### What the task requires
From the line below that contains "ATOM 98 C CA" to the line that contains "ATOM 101 N N", repeat every line exactly, both ends included, and nothing else.

The input START

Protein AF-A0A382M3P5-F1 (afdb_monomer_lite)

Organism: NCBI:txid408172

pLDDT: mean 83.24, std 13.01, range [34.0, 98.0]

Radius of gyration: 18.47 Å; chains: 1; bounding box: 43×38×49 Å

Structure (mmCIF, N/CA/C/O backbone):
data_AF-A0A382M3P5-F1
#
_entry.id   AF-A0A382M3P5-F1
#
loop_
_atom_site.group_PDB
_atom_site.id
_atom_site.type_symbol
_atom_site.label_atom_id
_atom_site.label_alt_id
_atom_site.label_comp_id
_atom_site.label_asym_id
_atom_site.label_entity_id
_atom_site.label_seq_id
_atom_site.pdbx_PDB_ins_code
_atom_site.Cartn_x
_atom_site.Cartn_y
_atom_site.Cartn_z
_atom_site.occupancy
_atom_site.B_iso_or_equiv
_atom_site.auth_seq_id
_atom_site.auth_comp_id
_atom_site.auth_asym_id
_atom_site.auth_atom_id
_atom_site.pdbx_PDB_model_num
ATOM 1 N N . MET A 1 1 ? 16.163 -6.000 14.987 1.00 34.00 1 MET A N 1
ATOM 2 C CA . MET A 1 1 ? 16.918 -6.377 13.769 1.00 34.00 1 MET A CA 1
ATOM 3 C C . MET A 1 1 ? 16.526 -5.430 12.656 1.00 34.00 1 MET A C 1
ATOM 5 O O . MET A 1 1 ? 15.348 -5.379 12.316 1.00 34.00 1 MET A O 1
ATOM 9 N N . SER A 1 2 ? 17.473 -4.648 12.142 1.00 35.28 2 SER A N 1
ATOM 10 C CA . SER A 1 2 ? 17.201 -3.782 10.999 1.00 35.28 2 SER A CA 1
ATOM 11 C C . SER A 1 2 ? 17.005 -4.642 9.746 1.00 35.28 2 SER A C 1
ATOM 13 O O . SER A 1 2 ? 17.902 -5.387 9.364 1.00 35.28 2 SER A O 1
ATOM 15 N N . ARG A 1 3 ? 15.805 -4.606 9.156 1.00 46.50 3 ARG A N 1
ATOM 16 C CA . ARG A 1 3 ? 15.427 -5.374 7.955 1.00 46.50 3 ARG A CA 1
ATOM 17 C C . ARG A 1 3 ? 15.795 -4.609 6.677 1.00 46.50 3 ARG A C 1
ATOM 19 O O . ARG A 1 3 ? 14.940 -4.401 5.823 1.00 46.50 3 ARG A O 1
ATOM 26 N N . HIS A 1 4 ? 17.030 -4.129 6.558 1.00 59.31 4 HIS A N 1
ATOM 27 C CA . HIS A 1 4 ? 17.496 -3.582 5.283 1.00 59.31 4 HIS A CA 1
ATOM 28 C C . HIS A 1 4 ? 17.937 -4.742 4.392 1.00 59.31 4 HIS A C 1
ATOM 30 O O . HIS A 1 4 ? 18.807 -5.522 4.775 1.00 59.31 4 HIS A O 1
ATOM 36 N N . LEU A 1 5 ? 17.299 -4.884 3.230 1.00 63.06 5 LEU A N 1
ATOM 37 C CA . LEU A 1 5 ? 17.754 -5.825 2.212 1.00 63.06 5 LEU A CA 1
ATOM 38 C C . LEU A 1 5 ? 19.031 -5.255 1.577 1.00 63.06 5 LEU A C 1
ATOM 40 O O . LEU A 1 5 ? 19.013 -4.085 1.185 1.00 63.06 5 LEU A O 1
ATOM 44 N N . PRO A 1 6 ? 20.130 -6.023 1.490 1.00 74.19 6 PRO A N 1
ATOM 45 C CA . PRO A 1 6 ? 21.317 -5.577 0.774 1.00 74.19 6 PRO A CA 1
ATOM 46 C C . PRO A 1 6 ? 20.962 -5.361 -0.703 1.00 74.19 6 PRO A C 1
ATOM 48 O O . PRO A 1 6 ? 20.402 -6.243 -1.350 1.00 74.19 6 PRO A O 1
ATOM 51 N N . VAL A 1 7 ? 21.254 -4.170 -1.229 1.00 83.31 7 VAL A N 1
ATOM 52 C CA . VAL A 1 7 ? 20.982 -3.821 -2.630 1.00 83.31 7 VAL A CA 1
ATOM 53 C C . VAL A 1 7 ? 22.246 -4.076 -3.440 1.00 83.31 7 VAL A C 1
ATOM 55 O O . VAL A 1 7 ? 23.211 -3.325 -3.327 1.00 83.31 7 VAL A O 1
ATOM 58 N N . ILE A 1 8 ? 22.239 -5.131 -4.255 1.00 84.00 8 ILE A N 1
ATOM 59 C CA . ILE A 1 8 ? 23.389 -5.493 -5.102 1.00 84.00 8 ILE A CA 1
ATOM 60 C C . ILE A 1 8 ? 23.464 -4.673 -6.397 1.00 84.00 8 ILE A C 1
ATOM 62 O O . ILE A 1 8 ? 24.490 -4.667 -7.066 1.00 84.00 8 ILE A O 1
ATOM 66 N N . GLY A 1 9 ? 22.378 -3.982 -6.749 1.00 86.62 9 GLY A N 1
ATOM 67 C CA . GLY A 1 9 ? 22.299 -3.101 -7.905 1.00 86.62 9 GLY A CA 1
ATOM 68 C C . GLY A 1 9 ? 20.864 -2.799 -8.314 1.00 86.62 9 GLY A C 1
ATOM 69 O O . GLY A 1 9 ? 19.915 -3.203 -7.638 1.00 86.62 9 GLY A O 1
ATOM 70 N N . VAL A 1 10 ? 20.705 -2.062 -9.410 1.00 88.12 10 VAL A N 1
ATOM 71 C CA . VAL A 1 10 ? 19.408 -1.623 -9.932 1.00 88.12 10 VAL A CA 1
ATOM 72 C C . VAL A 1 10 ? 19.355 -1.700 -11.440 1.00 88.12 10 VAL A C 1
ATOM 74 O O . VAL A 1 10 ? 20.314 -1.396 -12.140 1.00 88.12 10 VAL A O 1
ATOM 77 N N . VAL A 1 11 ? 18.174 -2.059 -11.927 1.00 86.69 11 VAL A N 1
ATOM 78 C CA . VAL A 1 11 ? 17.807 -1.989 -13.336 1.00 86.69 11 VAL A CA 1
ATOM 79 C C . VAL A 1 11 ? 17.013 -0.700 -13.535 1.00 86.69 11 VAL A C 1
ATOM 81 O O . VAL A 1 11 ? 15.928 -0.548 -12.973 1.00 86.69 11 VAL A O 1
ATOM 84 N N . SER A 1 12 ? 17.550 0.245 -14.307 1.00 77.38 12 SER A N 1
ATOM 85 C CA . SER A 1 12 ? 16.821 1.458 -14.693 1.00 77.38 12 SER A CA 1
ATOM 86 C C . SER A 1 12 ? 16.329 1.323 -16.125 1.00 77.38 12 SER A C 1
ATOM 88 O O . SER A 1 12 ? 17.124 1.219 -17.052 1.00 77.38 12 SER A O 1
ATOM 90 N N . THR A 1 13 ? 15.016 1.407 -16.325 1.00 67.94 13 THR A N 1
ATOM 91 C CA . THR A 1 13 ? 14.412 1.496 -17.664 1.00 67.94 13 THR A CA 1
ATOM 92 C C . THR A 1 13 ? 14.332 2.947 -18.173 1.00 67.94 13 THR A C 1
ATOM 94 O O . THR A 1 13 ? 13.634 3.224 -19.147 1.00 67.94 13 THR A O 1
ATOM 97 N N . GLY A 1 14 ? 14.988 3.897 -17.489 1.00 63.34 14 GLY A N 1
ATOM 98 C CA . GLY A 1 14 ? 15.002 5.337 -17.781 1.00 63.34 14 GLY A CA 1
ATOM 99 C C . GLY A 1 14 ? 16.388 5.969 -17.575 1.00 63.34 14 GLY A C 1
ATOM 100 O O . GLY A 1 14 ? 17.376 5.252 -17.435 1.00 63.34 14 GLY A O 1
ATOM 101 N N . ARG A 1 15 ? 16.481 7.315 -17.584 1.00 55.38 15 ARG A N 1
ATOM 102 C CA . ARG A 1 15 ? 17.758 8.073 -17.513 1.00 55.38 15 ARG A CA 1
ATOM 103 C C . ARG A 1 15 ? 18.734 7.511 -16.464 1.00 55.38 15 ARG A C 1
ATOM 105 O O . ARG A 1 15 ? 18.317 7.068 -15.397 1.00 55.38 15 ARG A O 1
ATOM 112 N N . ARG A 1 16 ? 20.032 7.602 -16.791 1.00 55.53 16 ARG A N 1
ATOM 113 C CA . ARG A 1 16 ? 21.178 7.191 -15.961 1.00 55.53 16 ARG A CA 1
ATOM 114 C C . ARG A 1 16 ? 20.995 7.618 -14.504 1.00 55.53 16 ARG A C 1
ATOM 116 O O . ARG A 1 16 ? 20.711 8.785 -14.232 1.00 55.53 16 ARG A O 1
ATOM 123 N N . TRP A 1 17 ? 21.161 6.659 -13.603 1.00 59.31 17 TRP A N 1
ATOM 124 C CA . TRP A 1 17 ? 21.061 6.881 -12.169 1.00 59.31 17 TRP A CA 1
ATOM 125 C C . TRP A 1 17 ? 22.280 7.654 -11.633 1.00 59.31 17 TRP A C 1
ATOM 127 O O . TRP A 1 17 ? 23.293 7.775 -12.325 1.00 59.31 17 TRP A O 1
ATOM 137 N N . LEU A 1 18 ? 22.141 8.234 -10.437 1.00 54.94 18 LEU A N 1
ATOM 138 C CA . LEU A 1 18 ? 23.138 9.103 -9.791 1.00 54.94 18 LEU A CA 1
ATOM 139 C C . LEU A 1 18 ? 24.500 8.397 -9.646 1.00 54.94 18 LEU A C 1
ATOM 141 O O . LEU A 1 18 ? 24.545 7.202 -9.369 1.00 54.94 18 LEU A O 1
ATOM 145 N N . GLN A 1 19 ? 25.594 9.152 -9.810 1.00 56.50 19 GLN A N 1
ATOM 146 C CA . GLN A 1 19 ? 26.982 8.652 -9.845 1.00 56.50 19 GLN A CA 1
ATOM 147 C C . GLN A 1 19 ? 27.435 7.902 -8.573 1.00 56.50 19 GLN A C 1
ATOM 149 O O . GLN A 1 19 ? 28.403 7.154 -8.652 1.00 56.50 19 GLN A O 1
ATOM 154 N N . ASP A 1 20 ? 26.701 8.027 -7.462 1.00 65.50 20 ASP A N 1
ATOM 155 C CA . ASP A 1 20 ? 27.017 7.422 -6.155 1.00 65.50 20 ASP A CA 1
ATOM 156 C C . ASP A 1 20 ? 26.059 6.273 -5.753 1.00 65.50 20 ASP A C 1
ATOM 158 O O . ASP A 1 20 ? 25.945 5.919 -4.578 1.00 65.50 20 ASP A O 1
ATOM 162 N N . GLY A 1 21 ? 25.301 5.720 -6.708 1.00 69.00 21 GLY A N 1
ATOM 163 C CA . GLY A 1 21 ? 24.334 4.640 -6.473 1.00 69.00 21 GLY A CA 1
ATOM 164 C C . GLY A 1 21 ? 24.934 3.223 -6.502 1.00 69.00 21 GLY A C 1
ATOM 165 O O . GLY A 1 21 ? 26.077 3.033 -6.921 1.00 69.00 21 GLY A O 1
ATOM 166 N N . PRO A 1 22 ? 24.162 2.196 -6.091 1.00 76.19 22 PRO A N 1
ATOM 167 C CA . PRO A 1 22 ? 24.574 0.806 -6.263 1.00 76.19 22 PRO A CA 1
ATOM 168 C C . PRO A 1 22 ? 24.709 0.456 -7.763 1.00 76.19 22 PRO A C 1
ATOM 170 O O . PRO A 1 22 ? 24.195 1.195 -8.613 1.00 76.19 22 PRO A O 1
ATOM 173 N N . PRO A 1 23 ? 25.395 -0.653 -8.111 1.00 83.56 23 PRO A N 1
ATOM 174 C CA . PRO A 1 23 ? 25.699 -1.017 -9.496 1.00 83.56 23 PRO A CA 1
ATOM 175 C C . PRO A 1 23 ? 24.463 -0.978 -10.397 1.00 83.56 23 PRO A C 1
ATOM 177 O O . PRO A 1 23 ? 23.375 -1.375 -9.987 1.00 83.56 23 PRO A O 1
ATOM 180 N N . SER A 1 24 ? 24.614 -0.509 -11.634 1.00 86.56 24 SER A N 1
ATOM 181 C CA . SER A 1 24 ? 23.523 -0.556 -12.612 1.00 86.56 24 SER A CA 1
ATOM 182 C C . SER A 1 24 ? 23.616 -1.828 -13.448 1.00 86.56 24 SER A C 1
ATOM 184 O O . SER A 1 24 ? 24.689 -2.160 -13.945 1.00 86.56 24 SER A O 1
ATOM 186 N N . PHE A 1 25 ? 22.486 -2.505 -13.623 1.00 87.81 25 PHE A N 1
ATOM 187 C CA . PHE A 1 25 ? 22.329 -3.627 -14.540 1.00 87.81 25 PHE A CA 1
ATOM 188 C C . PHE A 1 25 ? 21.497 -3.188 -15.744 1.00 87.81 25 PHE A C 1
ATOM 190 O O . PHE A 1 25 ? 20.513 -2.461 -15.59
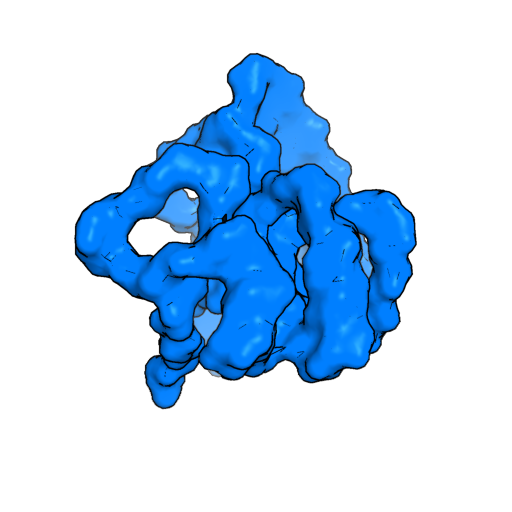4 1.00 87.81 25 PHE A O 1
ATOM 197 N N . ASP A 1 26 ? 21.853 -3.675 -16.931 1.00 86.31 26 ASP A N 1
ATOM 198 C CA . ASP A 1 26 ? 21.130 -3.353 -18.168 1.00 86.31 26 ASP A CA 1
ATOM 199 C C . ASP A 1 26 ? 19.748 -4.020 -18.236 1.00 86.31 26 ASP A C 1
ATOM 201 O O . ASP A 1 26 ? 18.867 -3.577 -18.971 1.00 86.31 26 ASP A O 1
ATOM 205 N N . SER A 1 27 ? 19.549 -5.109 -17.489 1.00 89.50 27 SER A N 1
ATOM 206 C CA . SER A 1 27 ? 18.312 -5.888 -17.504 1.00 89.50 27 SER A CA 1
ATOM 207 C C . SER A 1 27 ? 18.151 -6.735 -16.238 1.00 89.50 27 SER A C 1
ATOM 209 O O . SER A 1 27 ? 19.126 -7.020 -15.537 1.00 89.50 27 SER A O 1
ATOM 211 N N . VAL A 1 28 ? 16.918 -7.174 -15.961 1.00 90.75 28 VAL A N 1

The input END

### Written solution
ATOM 98 C CA . GLY A 1 14 ? 15.002 5.337 -17.781 1.00 63.34 14 GLY A CA 1
ATOM 99 C C . GLY A 1 14 ? 16.388 5.969 -17.575 1.00 63.34 14 GLY A C 1
ATOM 100 O O . GLY A 1 14 ? 17.376 5.252 -17.435 1.00 63.34 14 GLY A O 1
ATOM 101 N N . ARG A 1 15 ? 16.481 7.315 -17.584 1.00 55.38 15 ARG A N 1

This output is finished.